Segment Open
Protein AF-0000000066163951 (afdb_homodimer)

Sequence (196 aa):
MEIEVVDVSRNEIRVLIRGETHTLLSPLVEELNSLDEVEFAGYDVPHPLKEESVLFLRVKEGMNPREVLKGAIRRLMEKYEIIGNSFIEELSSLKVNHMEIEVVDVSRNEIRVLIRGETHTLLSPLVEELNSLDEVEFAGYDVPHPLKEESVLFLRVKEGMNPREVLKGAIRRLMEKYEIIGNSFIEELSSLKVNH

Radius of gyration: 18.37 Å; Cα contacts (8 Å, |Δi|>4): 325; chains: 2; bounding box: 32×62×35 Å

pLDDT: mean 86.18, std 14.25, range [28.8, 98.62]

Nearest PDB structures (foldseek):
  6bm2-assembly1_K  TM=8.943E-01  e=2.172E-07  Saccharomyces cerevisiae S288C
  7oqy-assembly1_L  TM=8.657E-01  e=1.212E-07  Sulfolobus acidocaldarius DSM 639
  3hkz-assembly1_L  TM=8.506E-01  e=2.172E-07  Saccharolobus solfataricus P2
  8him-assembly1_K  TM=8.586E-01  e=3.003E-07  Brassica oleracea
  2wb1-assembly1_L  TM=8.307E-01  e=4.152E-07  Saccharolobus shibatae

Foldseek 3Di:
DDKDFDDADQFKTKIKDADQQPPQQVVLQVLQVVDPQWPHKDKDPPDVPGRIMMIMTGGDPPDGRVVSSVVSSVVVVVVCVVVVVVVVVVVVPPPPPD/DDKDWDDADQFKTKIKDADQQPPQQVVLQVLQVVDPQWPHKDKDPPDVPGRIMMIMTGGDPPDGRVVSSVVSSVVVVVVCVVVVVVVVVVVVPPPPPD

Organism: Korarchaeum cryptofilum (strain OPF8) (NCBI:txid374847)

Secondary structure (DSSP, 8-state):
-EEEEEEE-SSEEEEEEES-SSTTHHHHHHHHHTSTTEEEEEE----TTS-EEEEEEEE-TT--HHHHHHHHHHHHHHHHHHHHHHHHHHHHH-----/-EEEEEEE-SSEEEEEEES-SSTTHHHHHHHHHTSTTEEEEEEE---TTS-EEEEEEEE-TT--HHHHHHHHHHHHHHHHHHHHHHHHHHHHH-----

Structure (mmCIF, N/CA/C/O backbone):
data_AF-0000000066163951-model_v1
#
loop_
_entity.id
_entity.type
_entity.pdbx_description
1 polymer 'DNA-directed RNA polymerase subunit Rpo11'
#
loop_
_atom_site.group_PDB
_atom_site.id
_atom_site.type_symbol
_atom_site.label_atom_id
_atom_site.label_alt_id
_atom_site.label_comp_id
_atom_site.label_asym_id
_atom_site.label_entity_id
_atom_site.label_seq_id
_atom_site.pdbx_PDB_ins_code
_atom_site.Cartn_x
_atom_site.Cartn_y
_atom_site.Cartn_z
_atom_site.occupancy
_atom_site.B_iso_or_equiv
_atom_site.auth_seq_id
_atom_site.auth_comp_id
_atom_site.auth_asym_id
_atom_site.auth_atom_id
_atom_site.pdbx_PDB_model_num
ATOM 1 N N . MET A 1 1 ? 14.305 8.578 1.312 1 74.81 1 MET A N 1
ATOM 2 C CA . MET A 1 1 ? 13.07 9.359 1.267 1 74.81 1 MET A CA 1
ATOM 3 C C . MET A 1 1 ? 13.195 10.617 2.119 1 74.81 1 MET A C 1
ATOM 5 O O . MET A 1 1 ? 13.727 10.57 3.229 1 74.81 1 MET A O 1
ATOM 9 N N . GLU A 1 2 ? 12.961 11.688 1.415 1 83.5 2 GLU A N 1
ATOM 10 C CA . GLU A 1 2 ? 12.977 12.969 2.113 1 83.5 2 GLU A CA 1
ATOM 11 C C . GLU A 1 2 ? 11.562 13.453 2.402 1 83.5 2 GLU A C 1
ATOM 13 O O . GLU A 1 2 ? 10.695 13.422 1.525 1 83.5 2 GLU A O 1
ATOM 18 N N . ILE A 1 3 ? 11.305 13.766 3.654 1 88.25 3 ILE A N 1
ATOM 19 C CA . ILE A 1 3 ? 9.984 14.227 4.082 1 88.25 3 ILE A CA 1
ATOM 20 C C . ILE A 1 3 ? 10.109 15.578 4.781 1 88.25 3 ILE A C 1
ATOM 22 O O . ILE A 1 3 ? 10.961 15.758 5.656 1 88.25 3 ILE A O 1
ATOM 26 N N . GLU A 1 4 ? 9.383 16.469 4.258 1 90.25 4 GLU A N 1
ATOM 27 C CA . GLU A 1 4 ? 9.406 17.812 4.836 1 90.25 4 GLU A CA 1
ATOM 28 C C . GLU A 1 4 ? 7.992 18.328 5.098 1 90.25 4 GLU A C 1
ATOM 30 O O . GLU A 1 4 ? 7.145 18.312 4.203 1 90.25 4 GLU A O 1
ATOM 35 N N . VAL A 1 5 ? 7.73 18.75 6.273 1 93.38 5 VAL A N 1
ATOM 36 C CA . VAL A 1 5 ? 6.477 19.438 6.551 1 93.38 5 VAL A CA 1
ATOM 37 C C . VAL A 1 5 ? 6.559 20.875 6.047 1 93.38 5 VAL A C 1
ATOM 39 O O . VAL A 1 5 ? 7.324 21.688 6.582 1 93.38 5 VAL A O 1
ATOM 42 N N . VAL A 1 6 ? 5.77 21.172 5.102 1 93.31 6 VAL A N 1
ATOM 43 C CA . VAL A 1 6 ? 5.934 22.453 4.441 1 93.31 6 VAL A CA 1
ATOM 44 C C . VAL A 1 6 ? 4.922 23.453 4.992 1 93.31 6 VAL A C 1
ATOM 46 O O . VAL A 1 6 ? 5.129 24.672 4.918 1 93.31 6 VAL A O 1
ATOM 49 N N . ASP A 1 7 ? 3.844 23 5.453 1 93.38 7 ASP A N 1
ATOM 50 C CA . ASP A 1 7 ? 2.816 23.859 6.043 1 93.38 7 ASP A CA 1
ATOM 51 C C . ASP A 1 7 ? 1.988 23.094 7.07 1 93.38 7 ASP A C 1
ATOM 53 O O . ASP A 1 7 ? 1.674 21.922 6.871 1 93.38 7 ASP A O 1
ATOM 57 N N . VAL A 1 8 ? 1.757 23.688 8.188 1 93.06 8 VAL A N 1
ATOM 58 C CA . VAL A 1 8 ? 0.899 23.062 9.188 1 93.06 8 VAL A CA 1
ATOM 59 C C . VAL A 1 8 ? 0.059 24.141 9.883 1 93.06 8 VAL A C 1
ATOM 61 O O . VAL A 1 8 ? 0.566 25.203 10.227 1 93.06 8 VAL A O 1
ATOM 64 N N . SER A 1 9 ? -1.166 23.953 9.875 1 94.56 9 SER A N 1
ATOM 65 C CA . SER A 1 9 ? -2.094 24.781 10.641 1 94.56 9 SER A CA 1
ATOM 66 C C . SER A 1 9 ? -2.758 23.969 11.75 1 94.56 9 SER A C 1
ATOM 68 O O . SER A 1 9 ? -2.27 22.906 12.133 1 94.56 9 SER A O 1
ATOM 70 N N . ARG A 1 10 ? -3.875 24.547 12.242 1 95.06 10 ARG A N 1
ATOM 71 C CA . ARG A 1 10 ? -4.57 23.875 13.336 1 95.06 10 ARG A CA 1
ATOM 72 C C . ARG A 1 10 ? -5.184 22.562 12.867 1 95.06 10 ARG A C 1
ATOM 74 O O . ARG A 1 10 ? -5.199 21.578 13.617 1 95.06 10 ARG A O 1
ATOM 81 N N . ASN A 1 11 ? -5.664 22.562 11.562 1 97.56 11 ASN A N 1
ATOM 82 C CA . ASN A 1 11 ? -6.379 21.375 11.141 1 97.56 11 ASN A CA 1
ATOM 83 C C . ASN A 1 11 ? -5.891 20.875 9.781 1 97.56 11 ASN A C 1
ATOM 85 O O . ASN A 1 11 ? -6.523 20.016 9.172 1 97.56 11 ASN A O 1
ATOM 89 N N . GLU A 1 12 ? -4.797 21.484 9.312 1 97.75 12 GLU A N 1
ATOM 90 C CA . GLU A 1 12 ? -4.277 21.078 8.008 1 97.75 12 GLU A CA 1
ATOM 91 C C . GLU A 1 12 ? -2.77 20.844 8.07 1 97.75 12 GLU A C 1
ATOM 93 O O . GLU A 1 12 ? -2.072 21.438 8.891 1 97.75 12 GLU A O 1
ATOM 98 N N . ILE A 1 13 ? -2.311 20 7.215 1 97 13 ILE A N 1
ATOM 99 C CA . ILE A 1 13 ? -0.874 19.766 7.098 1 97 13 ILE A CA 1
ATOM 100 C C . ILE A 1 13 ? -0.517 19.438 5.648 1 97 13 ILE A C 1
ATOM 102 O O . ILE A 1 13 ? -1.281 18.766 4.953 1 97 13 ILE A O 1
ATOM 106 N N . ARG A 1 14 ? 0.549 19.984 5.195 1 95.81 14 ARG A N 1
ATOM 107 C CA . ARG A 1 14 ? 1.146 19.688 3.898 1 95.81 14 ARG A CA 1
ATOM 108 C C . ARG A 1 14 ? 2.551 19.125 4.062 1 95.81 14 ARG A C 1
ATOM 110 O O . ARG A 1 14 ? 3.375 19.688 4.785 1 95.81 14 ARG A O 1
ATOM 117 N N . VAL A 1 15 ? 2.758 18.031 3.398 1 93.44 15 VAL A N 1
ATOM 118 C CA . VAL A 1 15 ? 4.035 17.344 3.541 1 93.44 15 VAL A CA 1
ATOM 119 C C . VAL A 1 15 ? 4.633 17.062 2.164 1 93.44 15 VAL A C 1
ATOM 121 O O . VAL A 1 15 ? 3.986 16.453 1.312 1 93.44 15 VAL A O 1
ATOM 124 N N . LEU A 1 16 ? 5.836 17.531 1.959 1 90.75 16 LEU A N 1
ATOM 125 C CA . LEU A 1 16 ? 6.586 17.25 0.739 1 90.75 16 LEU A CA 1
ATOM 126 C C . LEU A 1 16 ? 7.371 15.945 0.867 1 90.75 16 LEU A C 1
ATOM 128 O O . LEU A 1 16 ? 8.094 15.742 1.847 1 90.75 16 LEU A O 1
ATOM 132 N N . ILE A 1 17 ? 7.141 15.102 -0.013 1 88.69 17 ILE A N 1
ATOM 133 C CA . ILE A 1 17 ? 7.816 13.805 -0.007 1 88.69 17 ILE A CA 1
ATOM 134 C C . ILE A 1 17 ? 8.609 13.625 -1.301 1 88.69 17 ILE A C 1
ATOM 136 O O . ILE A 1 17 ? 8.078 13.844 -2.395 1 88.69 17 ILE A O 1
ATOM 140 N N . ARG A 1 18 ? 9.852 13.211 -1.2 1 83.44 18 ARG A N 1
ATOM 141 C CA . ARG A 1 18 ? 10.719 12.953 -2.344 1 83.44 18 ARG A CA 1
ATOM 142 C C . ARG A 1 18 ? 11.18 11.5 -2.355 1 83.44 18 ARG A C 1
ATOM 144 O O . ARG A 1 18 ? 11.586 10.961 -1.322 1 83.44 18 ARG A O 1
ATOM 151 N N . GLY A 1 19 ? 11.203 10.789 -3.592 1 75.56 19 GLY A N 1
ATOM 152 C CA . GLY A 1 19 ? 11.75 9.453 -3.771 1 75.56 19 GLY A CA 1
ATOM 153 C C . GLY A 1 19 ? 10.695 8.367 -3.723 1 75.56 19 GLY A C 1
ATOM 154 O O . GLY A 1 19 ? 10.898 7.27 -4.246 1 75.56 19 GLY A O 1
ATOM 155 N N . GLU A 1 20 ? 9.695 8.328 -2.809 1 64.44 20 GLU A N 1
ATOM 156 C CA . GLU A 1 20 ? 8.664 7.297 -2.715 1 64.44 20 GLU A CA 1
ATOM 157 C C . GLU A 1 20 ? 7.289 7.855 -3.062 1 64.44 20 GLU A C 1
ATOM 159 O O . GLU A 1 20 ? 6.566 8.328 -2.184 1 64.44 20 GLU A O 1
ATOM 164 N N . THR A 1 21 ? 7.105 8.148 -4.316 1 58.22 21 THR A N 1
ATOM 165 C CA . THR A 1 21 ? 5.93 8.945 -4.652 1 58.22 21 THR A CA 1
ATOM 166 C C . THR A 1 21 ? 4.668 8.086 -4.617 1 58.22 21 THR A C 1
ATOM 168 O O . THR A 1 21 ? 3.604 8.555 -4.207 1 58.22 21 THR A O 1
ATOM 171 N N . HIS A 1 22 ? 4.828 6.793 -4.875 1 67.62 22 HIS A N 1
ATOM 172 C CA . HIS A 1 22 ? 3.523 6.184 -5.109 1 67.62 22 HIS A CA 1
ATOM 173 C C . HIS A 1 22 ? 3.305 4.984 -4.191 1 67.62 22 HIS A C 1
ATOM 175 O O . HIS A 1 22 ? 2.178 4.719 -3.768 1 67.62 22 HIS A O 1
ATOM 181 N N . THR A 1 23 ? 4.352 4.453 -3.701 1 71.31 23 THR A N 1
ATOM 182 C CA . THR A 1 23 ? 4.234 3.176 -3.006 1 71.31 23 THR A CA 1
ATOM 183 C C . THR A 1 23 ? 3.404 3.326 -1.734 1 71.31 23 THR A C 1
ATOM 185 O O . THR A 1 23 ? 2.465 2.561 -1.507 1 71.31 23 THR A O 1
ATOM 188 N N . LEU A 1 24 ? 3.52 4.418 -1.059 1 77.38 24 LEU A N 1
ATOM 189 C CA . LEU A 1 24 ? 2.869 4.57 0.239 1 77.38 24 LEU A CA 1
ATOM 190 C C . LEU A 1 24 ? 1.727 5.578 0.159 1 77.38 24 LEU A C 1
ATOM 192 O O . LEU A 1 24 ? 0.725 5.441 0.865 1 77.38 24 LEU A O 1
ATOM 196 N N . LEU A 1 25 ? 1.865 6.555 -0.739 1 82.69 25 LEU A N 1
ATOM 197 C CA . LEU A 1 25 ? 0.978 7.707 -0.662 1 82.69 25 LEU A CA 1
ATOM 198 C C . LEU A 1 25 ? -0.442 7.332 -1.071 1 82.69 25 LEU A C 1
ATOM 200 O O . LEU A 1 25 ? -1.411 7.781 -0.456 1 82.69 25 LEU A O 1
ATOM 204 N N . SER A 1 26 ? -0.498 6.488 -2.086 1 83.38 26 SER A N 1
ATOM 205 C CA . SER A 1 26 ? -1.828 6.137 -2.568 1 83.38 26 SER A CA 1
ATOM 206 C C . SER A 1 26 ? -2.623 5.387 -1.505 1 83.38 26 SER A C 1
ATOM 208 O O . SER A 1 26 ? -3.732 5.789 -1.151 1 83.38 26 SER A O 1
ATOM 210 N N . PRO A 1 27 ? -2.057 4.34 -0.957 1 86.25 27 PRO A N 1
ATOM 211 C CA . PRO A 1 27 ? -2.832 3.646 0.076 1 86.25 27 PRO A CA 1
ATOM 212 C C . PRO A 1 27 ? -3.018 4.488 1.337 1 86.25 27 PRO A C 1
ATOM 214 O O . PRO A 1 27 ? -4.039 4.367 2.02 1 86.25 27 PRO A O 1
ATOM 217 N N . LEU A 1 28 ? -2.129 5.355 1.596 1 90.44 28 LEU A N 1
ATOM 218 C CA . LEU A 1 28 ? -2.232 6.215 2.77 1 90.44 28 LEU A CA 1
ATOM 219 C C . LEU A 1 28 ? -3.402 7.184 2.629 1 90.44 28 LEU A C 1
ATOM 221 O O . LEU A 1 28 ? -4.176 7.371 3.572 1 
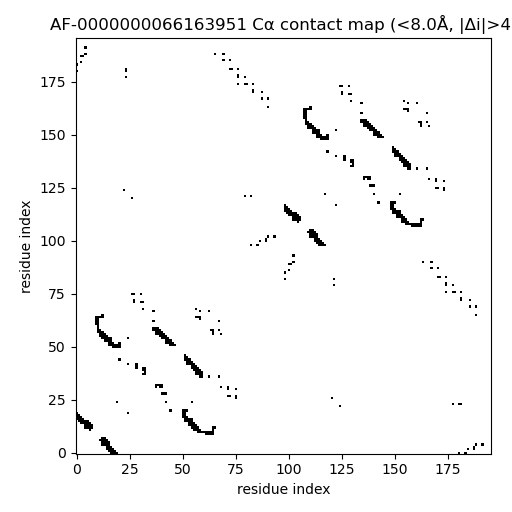90.44 28 LEU A O 1
ATOM 225 N N . VAL A 1 29 ? -3.506 7.805 1.48 1 91.12 29 VAL A N 1
ATOM 226 C CA . VAL A 1 29 ? -4.582 8.758 1.224 1 91.12 29 VAL A CA 1
ATOM 227 C C . VAL A 1 29 ? -5.93 8.047 1.301 1 91.12 29 VAL A C 1
ATOM 229 O O . VAL A 1 29 ? -6.891 8.578 1.864 1 91.12 29 VAL A O 1
ATOM 232 N N . GLU A 1 30 ? -5.996 6.871 0.75 1 87.81 30 GLU A N 1
ATOM 233 C CA . GLU A 1 30 ? -7.215 6.074 0.867 1 87.81 30 GLU A CA 1
ATOM 234 C C . GLU A 1 30 ? -7.562 5.805 2.33 1 87.81 30 GLU A C 1
ATOM 236 O O . GLU A 1 30 ? -8.719 5.938 2.734 1 87.81 30 GLU A O 1
ATOM 241 N N . GLU A 1 31 ? -6.57 5.426 3.125 1 90.81 31 GLU A N 1
ATOM 242 C CA . GLU A 1 31 ? -6.762 5.168 4.551 1 90.81 31 GLU A CA 1
ATOM 243 C C . GLU A 1 31 ? -7.223 6.426 5.281 1 90.81 31 GLU A C 1
ATOM 245 O O . GLU A 1 31 ? -8.172 6.383 6.062 1 90.81 31 GLU A O 1
ATOM 250 N N . LEU A 1 32 ? -6.602 7.516 5 1 96.06 32 LEU A N 1
ATOM 251 C CA . LEU A 1 32 ? -6.945 8.789 5.629 1 96.06 32 LEU A CA 1
ATOM 252 C C . LEU A 1 32 ? -8.398 9.156 5.348 1 96.06 32 LEU A C 1
ATOM 254 O O . LEU A 1 32 ? -9.133 9.539 6.262 1 96.06 32 LEU
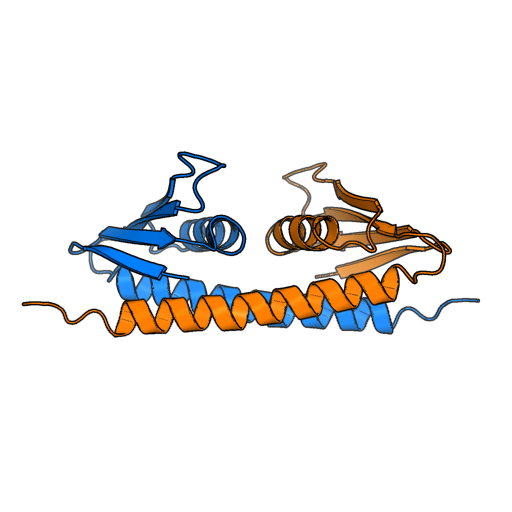 A O 1
ATOM 258 N N . ASN A 1 33 ? -8.789 8.977 4.137 1 95.19 33 ASN A N 1
ATOM 259 C CA . ASN A 1 33 ? -10.133 9.375 3.723 1 95.19 33 ASN A CA 1
ATOM 260 C C . ASN A 1 33 ? -11.188 8.438 4.293 1 95.19 33 ASN A C 1
ATOM 262 O O . ASN A 1 33 ? -12.383 8.758 4.273 1 95.19 33 ASN A O 1
ATOM 266 N N . SER A 1 34 ? -10.742 7.363 4.781 1 91.5 34 SER A N 1
ATOM 267 C CA . SER A 1 34 ? -11.68 6.426 5.395 1 91.5 34 SER A CA 1
ATOM 268 C C . SER A 1 34 ? -11.922 6.77 6.859 1 91.5 34 SER A C 1
ATOM 270 O O . SER A 1 34 ? -12.82 6.207 7.492 1 91.5 34 SER A O 1
ATOM 272 N N . LEU A 1 35 ? -11.102 7.633 7.457 1 94.88 35 LEU A N 1
ATOM 273 C CA . LEU A 1 35 ? -11.195 7.992 8.867 1 94.88 35 LEU A CA 1
ATOM 274 C C . LEU A 1 35 ? -12.258 9.07 9.078 1 94.88 35 LEU A C 1
ATOM 276 O O . LEU A 1 35 ? -12.344 10.023 8.305 1 94.88 35 LEU A O 1
ATOM 280 N N . ASP A 1 36 ? -12.953 8.914 10.102 1 96.06 36 ASP A N 1
ATOM 281 C CA . ASP A 1 36 ? -14.016 9.859 10.422 1 96.06 36 ASP A CA 1
ATOM 282 C C . ASP A 1 36 ? -13.438 11.242 10.742 1 96.06 36 ASP A C 1
ATOM 284 O O . ASP A 1 36 ? -14.078 12.258 10.484 1 96.06 36 ASP A O 1
ATOM 288 N N . GLU A 1 37 ? -12.281 11.297 11.234 1 97.06 37 GLU A N 1
ATOM 289 C CA . GLU A 1 37 ? -11.68 12.539 11.695 1 97.06 37 GLU A CA 1
ATOM 290 C C . GLU A 1 37 ? -11.117 13.344 10.523 1 97.06 37 GLU A C 1
ATOM 292 O O . GLU A 1 37 ? -10.766 14.516 10.688 1 97.06 37 GLU A O 1
ATOM 297 N N . VAL A 1 38 ? -11.125 12.805 9.32 1 98.25 38 VAL A N 1
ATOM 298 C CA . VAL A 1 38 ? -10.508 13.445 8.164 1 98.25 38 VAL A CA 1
Segment Closed
Your assignment:
Your reply is to repeat, unchanged, the lines above running from the one with "ATOM 49 N N" up to and including the one with "ATOM 53 O O".

Result below:
ATOM 49 N N . ASP A 1 7 ? 3.844 23 5.453 1 93.38 7 ASP A N 1
ATOM 50 C CA . ASP A 1 7 ? 2.816 23.859 6.043 1 93.38 7 ASP A CA 1
ATOM 51 C C . ASP A 1 7 ? 1.988 23.094 7.07 1 93.38 7 ASP A C 1
ATOM 53 O O . ASP A 1 7 ? 1.674 21.922 6.871 1 93.38 7 ASP A O 1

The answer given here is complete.